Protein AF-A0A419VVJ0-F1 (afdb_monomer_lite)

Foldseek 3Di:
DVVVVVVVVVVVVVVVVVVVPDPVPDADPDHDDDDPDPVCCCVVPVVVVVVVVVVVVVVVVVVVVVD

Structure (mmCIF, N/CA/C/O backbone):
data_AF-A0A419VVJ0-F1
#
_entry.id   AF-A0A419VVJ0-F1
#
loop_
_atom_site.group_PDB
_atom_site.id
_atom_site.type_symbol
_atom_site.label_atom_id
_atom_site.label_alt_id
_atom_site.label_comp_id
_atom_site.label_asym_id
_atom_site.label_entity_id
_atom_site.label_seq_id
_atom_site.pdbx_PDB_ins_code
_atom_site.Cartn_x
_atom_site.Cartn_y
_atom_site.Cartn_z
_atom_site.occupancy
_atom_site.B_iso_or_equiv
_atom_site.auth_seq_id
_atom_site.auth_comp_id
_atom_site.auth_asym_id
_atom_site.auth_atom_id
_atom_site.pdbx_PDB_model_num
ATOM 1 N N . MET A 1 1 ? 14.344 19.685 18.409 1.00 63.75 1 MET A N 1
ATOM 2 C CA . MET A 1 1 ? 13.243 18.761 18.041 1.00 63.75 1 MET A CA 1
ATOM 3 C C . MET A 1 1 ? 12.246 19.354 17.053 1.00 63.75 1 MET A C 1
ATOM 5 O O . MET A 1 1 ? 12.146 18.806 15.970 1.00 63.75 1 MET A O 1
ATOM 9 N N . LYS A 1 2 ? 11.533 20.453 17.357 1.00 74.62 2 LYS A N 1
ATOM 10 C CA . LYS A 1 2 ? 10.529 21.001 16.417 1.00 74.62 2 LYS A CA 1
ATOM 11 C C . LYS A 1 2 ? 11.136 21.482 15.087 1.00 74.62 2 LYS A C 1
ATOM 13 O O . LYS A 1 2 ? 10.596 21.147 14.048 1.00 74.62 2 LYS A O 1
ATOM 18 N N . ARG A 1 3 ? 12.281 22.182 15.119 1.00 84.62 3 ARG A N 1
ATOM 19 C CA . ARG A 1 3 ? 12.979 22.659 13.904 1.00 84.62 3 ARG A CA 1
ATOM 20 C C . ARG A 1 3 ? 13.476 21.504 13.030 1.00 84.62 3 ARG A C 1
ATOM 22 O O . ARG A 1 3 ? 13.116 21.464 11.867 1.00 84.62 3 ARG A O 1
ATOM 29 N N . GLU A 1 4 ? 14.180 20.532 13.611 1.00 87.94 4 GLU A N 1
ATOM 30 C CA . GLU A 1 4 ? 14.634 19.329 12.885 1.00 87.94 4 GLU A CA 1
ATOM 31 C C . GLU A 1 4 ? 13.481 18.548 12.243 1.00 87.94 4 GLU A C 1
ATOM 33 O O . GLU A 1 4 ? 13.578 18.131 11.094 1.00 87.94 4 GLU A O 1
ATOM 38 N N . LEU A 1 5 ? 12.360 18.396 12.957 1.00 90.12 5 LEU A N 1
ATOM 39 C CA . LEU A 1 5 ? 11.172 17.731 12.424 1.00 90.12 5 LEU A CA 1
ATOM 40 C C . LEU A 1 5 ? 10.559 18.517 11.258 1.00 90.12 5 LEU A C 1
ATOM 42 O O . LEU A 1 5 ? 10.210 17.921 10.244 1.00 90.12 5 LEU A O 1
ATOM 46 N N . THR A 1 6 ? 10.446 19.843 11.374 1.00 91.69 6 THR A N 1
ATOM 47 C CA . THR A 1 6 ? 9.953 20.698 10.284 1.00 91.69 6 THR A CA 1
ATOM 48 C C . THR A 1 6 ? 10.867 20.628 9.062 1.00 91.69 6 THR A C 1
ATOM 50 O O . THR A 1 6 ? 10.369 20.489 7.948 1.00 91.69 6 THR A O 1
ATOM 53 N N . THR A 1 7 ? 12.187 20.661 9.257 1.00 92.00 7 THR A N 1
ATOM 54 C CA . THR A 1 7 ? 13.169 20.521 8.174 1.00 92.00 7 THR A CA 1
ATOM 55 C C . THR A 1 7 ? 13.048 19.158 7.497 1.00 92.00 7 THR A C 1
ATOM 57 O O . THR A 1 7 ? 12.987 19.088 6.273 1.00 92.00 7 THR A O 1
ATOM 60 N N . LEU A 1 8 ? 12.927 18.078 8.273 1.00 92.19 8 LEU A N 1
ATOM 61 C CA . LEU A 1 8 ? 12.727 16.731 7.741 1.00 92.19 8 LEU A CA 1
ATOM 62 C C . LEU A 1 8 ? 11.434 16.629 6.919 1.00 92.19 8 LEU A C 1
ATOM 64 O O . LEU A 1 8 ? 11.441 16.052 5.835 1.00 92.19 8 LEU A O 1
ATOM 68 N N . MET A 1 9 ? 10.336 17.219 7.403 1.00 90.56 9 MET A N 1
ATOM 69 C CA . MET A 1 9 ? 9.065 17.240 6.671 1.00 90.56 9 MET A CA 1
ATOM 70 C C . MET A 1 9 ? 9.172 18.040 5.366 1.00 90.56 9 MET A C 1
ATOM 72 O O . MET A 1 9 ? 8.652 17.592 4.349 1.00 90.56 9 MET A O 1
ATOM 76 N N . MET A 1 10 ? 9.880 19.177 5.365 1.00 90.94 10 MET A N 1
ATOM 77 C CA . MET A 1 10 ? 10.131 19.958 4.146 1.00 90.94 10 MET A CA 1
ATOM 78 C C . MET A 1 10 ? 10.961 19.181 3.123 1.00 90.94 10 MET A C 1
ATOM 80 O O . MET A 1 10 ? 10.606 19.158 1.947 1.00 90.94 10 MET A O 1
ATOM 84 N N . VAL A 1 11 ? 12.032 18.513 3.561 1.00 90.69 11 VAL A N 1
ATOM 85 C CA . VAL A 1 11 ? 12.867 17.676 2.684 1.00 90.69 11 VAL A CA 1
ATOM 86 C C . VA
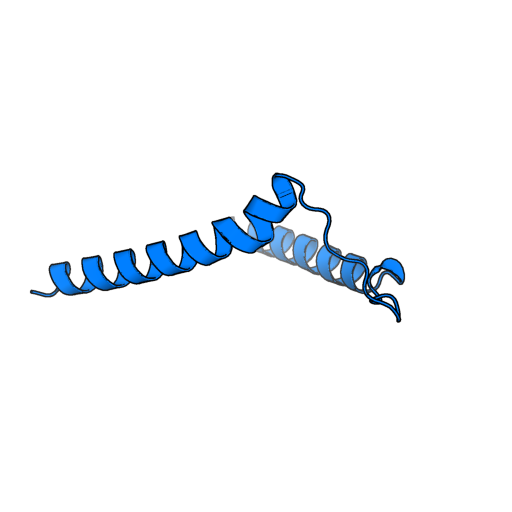L A 1 11 ? 12.042 16.532 2.099 1.00 90.69 11 VAL A C 1
ATOM 88 O O . VAL A 1 11 ? 12.053 16.323 0.887 1.00 90.69 11 VAL A O 1
ATOM 91 N N . PHE A 1 12 ? 11.265 15.841 2.934 1.00 92.56 12 PHE A N 1
ATOM 92 C CA . PHE A 1 12 ? 10.385 14.765 2.489 1.00 92.56 12 PHE A CA 1
ATOM 93 C C . PHE A 1 12 ? 9.365 15.254 1.451 1.00 92.56 12 PHE A C 1
ATOM 95 O O . PHE A 1 12 ? 9.187 14.627 0.409 1.00 92.56 12 PHE A O 1
ATOM 102 N N . GLN A 1 13 ? 8.737 16.407 1.686 1.00 89.50 13 GLN A N 1
ATOM 103 C CA . GLN A 1 13 ? 7.761 16.975 0.761 1.00 89.50 13 GLN A CA 1
ATOM 104 C C . GLN A 1 13 ? 8.394 17.415 -0.568 1.00 89.50 13 GLN A C 1
ATOM 106 O O . GLN A 1 13 ? 7.800 17.197 -1.622 1.00 89.50 13 GLN A O 1
ATOM 111 N N . GLY A 1 14 ? 9.614 17.962 -0.537 1.00 87.31 14 GLY A N 1
ATOM 112 C CA . GLY A 1 14 ? 10.376 18.291 -1.744 1.00 87.31 14 GLY A CA 1
ATOM 113 C C . GLY A 1 14 ? 10.691 17.059 -2.597 1.00 87.31 14 GLY A C 1
ATOM 114 O O . GLY A 1 14 ? 10.534 17.100 -3.817 1.00 87.31 14 GLY A O 1
ATOM 115 N N . MET A 1 15 ? 11.048 15.937 -1.963 1.00 87.88 15 MET A N 1
ATOM 116 C CA . MET A 1 15 ? 11.261 14.671 -2.671 1.00 87.88 15 MET A CA 1
ATOM 117 C C . MET A 1 15 ? 9.975 14.172 -3.334 1.00 87.88 15 MET A C 1
ATOM 119 O O . MET A 1 15 ? 10.005 13.798 -4.500 1.00 87.88 15 MET A O 1
ATOM 123 N N . VAL A 1 16 ? 8.833 14.218 -2.640 1.00 85.88 16 VAL A N 1
ATOM 124 C CA . VAL A 1 16 ? 7.546 13.767 -3.200 1.00 85.88 16 VAL A CA 1
ATOM 125 C C . VAL A 1 16 ? 7.183 14.526 -4.478 1.00 85.88 16 VAL A C 1
ATOM 127 O O . VAL A 1 16 ? 6.770 13.906 -5.455 1.00 85.88 16 VAL A O 1
ATOM 130 N N . VAL A 1 17 ? 7.364 15.850 -4.500 1.00 83.38 17 VAL A N 1
ATOM 131 C CA . VAL A 1 17 ? 7.076 16.666 -5.692 1.00 83.38 17 VAL A CA 1
ATOM 132 C C . VAL A 1 17 ? 8.011 16.308 -6.847 1.00 83.38 17 VAL A C 1
ATOM 134 O O . VAL A 1 17 ? 7.545 16.153 -7.972 1.00 83.38 17 VAL A O 1
ATOM 137 N N . ALA A 1 18 ? 9.305 16.127 -6.571 1.00 81.75 18 ALA A N 1
ATOM 138 C CA . ALA A 1 18 ? 10.282 15.749 -7.588 1.00 81.75 18 ALA A CA 1
ATOM 139 C C . ALA A 1 18 ? 9.979 14.371 -8.206 1.00 81.75 18 ALA A C 1
ATOM 141 O O . ALA A 1 18 ? 10.035 14.227 -9.423 1.00 81.75 18 ALA A O 1
ATOM 142 N N . PHE A 1 19 ? 9.598 13.383 -7.388 1.00 82.06 19 PHE A N 1
ATOM 143 C CA . PHE A 1 19 ? 9.186 12.062 -7.873 1.00 82.06 19 PHE A CA 1
ATOM 144 C C . PHE A 1 19 ? 7.871 12.117 -8.658 1.00 82.06 19 PHE A C 1
ATOM 146 O O . PHE A 1 19 ? 7.761 11.476 -9.690 1.00 82.06 19 PHE A O 1
ATOM 153 N N . ALA A 1 20 ? 6.886 12.911 -8.229 1.00 80.06 20 ALA A N 1
ATOM 154 C CA . ALA A 1 20 ? 5.591 12.994 -8.910 1.00 80.06 20 ALA A CA 1
ATOM 155 C C . ALA A 1 20 ? 5.650 13.655 -10.302 1.00 80.06 20 ALA A C 1
ATOM 157 O O . ALA A 1 20 ? 4.732 13.474 -11.098 1.00 80.06 20 ALA A O 1
ATOM 158 N N . GLN A 1 21 ? 6.696 14.435 -10.592 1.00 80.94 21 GLN A N 1
ATOM 159 C CA . GLN A 1 21 ? 6.880 15.119 -11.877 1.00 80.94 21 GLN A CA 1
ATOM 160 C C . GLN A 1 21 ? 7.704 14.317 -12.896 1.00 80.94 21 GLN A C 1
ATOM 162 O O . GLN A 1 21 ? 7.966 14.822 -13.989 1.00 80.94 21 GLN A O 1
ATOM 167 N N . THR A 1 22 ? 8.124 13.088 -12.582 1.00 80.62 22 THR A N 1
ATOM 168 C CA . THR A 1 22 ? 8.852 12.272 -13.557 1.00 80.62 22 THR A CA 1
ATOM 169 C C . THR A 1 22 ? 7.896 11.780 -14.663 1.00 80.62 22 THR A C 1
ATOM 171 O O . THR A 1 22 ? 6.763 11.378 -14.379 1.00 80.62 22 THR A O 1
ATOM 174 N N . PRO A 1 23 ? 8.317 11.780 -15.946 1.00 72.94 23 PRO A N 1
ATOM 175 C CA . PRO A 1 23 ? 7.480 11.315 -17.062 1.00 72.94 23 PRO A CA 1
ATOM 176 C C . PRO A 1 23 ? 7.109 9.825 -16.982 1.00 72.94 23 PRO A C 1
ATOM 178 O O . PRO A 1 23 ? 6.211 9.374 -17.685 1.00 72.94 23 PRO A O 1
ATOM 181 N N . GLU A 1 24 ? 7.801 9.062 -16.134 1.00 72.44 24 GLU A N 1
ATOM 182 C CA . GLU A 1 24 ? 7.652 7.613 -15.967 1.00 72.44 24 GLU A CA 1
ATOM 183 C C . GLU A 1 24 ? 6.338 7.205 -15.289 1.00 72.44 24 GLU A C 1
ATOM 185 O O . GLU A 1 24 ? 5.939 6.046 -15.361 1.00 72.44 24 GLU A O 1
ATOM 190 N N . HIS A 1 25 ? 5.649 8.137 -14.628 1.00 71.81 25 HIS A N 1
ATOM 191 C CA . HIS A 1 25 ? 4.416 7.842 -13.895 1.00 71.81 25 HIS A CA 1
ATOM 192 C C . HIS A 1 25 ? 3.134 8.077 -14.701 1.00 71.81 25 HIS A C 1
ATOM 194 O O . HIS A 1 25 ? 2.038 7.925 -14.155 1.00 71.81 25 HIS A O 1
ATOM 200 N N . TYR A 1 26 ? 3.236 8.417 -15.991 1.00 77.12 26 TYR A N 1
ATOM 201 C CA . TYR A 1 26 ? 2.062 8.408 -16.858 1.00 77.12 26 TYR A CA 1
ATOM 202 C C . TYR A 1 26 ? 1.603 6.965 -17.086 1.00 77.12 26 TYR A C 1
ATOM 204 O O . TYR A 1 26 ? 2.408 6.125 -17.495 1.00 77.12 26 TYR A O 1
ATOM 212 N N . PRO A 1 27 ? 0.320 6.648 -16.835 1.00 75.44 27 PRO A N 1
ATOM 213 C CA . PRO A 1 27 ? -0.180 5.314 -17.096 1.00 75.44 27 PRO A CA 1
ATOM 214 C C . PRO A 1 27 ? -0.070 5.023 -18.597 1.00 75.44 27 PRO A C 1
ATOM 216 O O . PRO A 1 27 ? -0.381 5.898 -19.415 1.00 75.44 27 PRO A O 1
ATOM 219 N N . PRO A 1 28 ? 0.353 3.810 -18.982 1.00 82.75 28 PRO A N 1
ATOM 220 C CA . PRO A 1 28 ? 0.357 3.432 -20.382 1.00 82.75 28 PRO A CA 1
ATOM 221 C C . PRO A 1 28 ? -1.080 3.470 -20.932 1.00 82.75 28 PRO A C 1
ATOM 223 O O . PRO A 1 28 ? -2.033 3.182 -20.201 1.00 82.75 28 PRO A O 1
ATOM 226 N N . PRO A 1 29 ? -1.263 3.794 -22.225 1.00 83.38 29 PRO A N 1
ATOM 227 C CA . PRO A 1 29 ? -2.588 3.845 -22.847 1.00 83.38 29 PRO A CA 1
ATOM 228 C C . PRO A 1 29 ? -3.300 2.485 -22.827 1.00 83.38 29 PRO A C 1
ATOM 230 O O . PRO A 1 29 ? -4.528 2.430 -22.871 1.00 83.38 29 PRO A O 1
ATOM 233 N N 
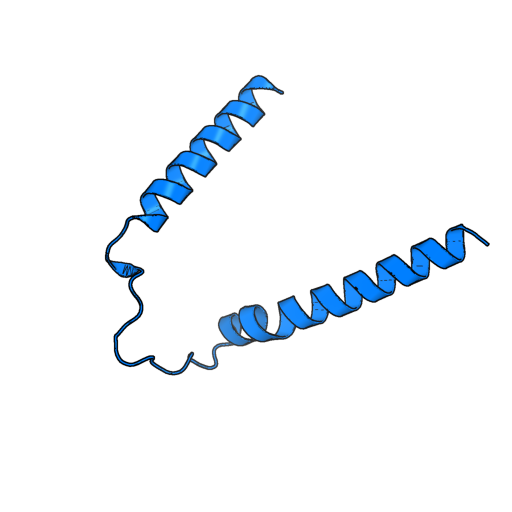. VAL A 1 30 ? -2.535 1.394 -22.733 1.00 88.75 30 VAL A N 1
ATOM 234 C CA . VAL A 1 30 ? -3.035 0.040 -22.498 1.00 88.75 30 VAL A CA 1
ATOM 235 C C . VAL A 1 30 ? -2.495 -0.427 -21.143 1.00 88.75 30 VAL A C 1
ATOM 237 O O . VAL A 1 30 ? -1.281 -0.575 -21.008 1.00 88.75 30 VAL A O 1
ATOM 240 N N . PRO A 1 31 ? -3.350 -0.635 -20.129 1.00 85.12 31 PRO A N 1
ATOM 241 C CA . PRO A 1 31 ? -2.899 -1.091 -18.824 1.00 85.12 31 PRO A CA 1
ATOM 242 C C . PRO A 1 31 ? -2.444 -2.550 -18.895 1.00 85.12 31 PRO A C 1
ATOM 244 O O . PRO A 1 31 ? -3.185 -3.427 -19.343 1.00 85.12 31 PRO A O 1
ATOM 247 N N . GLU A 1 32 ? -1.237 -2.813 -18.408 1.00 87.25 32 GLU A N 1
ATOM 248 C CA . GLU A 1 32 ? -0.745 -4.174 -18.218 1.00 87.25 32 GLU A CA 1
ATOM 249 C C . GLU A 1 32 ? -1.289 -4.766 -16.906 1.00 87.25 32 GLU A C 1
ATOM 251 O O . GLU A 1 32 ? -1.448 -4.048 -15.911 1.00 87.25 32 GLU A O 1
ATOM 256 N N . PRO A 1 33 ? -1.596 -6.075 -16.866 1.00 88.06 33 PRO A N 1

■ ■ ■ ■ ■ ■ ■

Assigned task:
Every line above from the line with "ATOM 54 C CA" to the line with "ATOM 60 N N", inclusive, must be returned exactly; no other line belongs in the reply.

Solution to the exercise:
ATOM 54 C CA . THR A 1 7 ? 13.169 20.521 8.174 1.00 92.00 7 THR A CA 1
ATOM 55 C C . THR A 1 7 ? 13.048 19.158 7.497 1.00 92.00 7 THR A C 1
ATOM 57 O O . THR A 1 7 ? 12.987 19.088 6.273 1.00 92.00 7 THR A O 1
ATOM 60 N N . LEU A 1 8 ? 12.927 18.078 8.273 1.00 92.19 8 LEU A N 1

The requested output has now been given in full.